A type 2 diabetes treatment could help people addicted to cocaine and other addictive drugs kick the habit, American researchers report.
Dr Heath Schmidt, a behavioural pharmacologist and neuroscientist from University of Pennsylvania, and colleagues say glucagon-like peptide 1 (GLP-1) could impact the brain to no longer crave addictive drugs.
GLP-1 receptor agonist drugs, used to treat type 2 diabetes, activate a hormone which lowers food consumption and blood glucose levels. They are also known as incretin mimetics because they copy the function of the pancreas which secretes insulin and glucagon.
In a series of experiments, the researchers discovered GPL-1 drugs decreased cocaine addiction in rats.

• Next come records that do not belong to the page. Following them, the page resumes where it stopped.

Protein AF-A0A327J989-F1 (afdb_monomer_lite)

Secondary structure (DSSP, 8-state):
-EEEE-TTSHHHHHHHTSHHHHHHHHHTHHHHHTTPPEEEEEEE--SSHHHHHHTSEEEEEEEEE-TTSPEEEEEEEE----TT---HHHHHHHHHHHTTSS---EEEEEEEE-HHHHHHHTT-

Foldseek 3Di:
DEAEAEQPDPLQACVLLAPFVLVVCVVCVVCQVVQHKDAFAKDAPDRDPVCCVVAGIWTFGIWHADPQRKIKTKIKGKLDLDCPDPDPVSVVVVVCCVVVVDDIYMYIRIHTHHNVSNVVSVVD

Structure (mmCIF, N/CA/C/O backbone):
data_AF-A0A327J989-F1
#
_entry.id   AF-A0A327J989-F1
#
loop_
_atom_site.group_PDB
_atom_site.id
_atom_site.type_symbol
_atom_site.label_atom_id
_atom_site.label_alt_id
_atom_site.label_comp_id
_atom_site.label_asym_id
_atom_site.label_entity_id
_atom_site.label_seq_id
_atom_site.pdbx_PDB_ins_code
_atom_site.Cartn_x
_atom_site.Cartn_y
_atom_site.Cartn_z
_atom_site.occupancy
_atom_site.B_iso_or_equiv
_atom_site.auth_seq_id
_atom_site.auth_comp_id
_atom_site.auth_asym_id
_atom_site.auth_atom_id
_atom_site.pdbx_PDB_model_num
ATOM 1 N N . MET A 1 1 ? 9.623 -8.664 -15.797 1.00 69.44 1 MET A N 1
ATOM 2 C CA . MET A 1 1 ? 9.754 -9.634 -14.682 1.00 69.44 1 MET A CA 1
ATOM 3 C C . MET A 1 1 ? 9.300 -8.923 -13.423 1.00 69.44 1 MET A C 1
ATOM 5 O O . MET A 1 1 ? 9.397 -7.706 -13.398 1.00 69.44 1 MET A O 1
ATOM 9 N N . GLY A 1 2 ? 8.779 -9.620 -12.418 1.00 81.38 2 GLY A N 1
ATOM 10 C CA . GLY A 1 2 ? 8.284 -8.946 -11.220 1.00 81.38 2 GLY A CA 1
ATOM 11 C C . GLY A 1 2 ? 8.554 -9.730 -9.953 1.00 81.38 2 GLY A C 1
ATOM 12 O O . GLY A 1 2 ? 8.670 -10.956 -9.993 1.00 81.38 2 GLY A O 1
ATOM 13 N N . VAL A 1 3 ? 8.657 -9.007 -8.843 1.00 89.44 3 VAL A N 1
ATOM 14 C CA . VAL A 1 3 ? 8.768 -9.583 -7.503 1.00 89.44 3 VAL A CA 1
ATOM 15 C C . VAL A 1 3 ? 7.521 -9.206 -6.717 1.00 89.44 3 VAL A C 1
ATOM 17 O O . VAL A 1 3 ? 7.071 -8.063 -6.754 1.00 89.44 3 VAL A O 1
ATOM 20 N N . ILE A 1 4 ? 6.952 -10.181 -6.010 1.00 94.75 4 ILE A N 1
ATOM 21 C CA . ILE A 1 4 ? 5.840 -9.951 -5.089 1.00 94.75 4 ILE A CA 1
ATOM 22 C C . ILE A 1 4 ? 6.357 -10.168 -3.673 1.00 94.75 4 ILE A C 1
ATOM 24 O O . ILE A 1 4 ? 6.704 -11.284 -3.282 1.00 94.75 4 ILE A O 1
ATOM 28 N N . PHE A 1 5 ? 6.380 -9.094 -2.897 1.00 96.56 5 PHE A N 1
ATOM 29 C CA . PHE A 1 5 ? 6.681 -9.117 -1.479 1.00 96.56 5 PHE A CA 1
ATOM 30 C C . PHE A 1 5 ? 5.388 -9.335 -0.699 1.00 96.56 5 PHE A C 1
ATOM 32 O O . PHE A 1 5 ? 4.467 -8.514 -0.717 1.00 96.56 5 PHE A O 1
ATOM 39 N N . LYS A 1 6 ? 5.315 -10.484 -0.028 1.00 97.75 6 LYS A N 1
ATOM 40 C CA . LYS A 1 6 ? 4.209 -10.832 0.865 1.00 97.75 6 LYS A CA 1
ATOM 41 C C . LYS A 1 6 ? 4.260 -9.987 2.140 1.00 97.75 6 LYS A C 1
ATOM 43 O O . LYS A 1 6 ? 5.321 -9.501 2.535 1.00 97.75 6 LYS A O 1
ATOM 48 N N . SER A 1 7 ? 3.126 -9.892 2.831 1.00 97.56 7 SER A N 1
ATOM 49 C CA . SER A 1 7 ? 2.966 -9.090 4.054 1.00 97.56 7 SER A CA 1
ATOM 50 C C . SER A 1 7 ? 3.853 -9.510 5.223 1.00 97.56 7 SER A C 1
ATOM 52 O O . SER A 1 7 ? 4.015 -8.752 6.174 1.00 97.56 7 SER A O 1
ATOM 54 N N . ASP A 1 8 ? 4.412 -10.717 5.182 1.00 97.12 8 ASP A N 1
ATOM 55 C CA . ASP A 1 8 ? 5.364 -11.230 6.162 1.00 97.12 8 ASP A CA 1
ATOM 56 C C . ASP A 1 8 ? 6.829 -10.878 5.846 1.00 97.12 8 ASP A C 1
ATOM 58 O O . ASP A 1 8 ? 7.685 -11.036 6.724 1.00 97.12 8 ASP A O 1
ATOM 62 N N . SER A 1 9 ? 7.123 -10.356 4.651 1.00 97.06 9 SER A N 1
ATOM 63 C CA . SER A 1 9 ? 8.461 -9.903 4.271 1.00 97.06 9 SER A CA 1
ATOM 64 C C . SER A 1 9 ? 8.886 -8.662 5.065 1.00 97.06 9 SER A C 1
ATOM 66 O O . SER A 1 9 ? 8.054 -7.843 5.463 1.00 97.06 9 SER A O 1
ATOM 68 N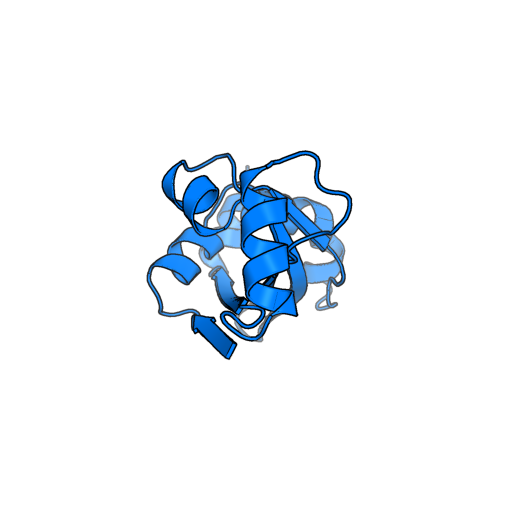 N . ASN A 1 10 ? 10.193 -8.508 5.296 1.00 95.81 10 ASN A N 1
ATOM 69 C CA . ASN A 1 10 ? 10.721 -7.396 6.094 1.00 95.81 10 ASN A CA 1
ATOM 70 C C . ASN A 1 10 ? 10.358 -6.035 5.491 1.00 95.81 10 ASN A C 1
ATOM 72 O O . ASN A 1 10 ? 9.870 -5.168 6.209 1.00 95.81 10 ASN A O 1
ATOM 76 N N . ILE A 1 11 ? 10.506 -5.885 4.171 1.00 94.81 11 ILE A N 1
ATOM 77 C CA . ILE A 1 11 ? 10.159 -4.644 3.475 1.00 94.81 11 ILE A CA 1
ATOM 78 C C . ILE A 1 11 ? 8.662 -4.334 3.581 1.00 94.81 11 ILE A C 1
ATOM 80 O O . ILE A 1 11 ? 8.295 -3.216 3.924 1.00 94.81 11 ILE A O 1
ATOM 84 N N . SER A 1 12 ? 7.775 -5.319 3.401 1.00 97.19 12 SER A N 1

The rats had previously been administered cocaine for 21 days, which revealed decreased levels of the GLP-1 hormone. During this period, the rats pressed a lever for intravenous cocaine infusio, where they self-administered 28 infusions each day, on average.
When the scientists swapped cocaine for saline, this led to a period of withdrawal and lever pressing dropped significantly. Then the rats were exposed to cocaine again and the rates increased, indicating addiction.
The rats were then administered a GLP-1 agonist called Exendin-4 to establish whether it could block the desire to take cocaine. This led to a significant decrease in drug-craving, even after an injection of cocaine and from re-exposure to stimuli during withdrawal.
“This tells us Exendin-4 can block the effects of cocaine itself but also condition stimuli previously paired with cocaine,” said Dr Schmidt.
“This was really exciting because it’s the first demonstration that the GLP-1 system, and the drugs that target this system, could potentially play an important role in cocaine seeking and relapse. The other really interesting aspect of these studies are the doses.”
Dr Schmidt and colleagues are hopeful the drugs could be used to treat drug abuse beyond cocaine, but acknowledge more research, specifically in humans, is needed first.
“There is a lot we don’t know about the GLP-1 system in the brain,” he says. “What is the exact circuitry in the brain? Is this signalling the same as what mediates food intake or is it slightly different? Does cocaine change it in any way? We’re working on that.”
The findings have been published in the Nature journal Neuropsychopharmacology.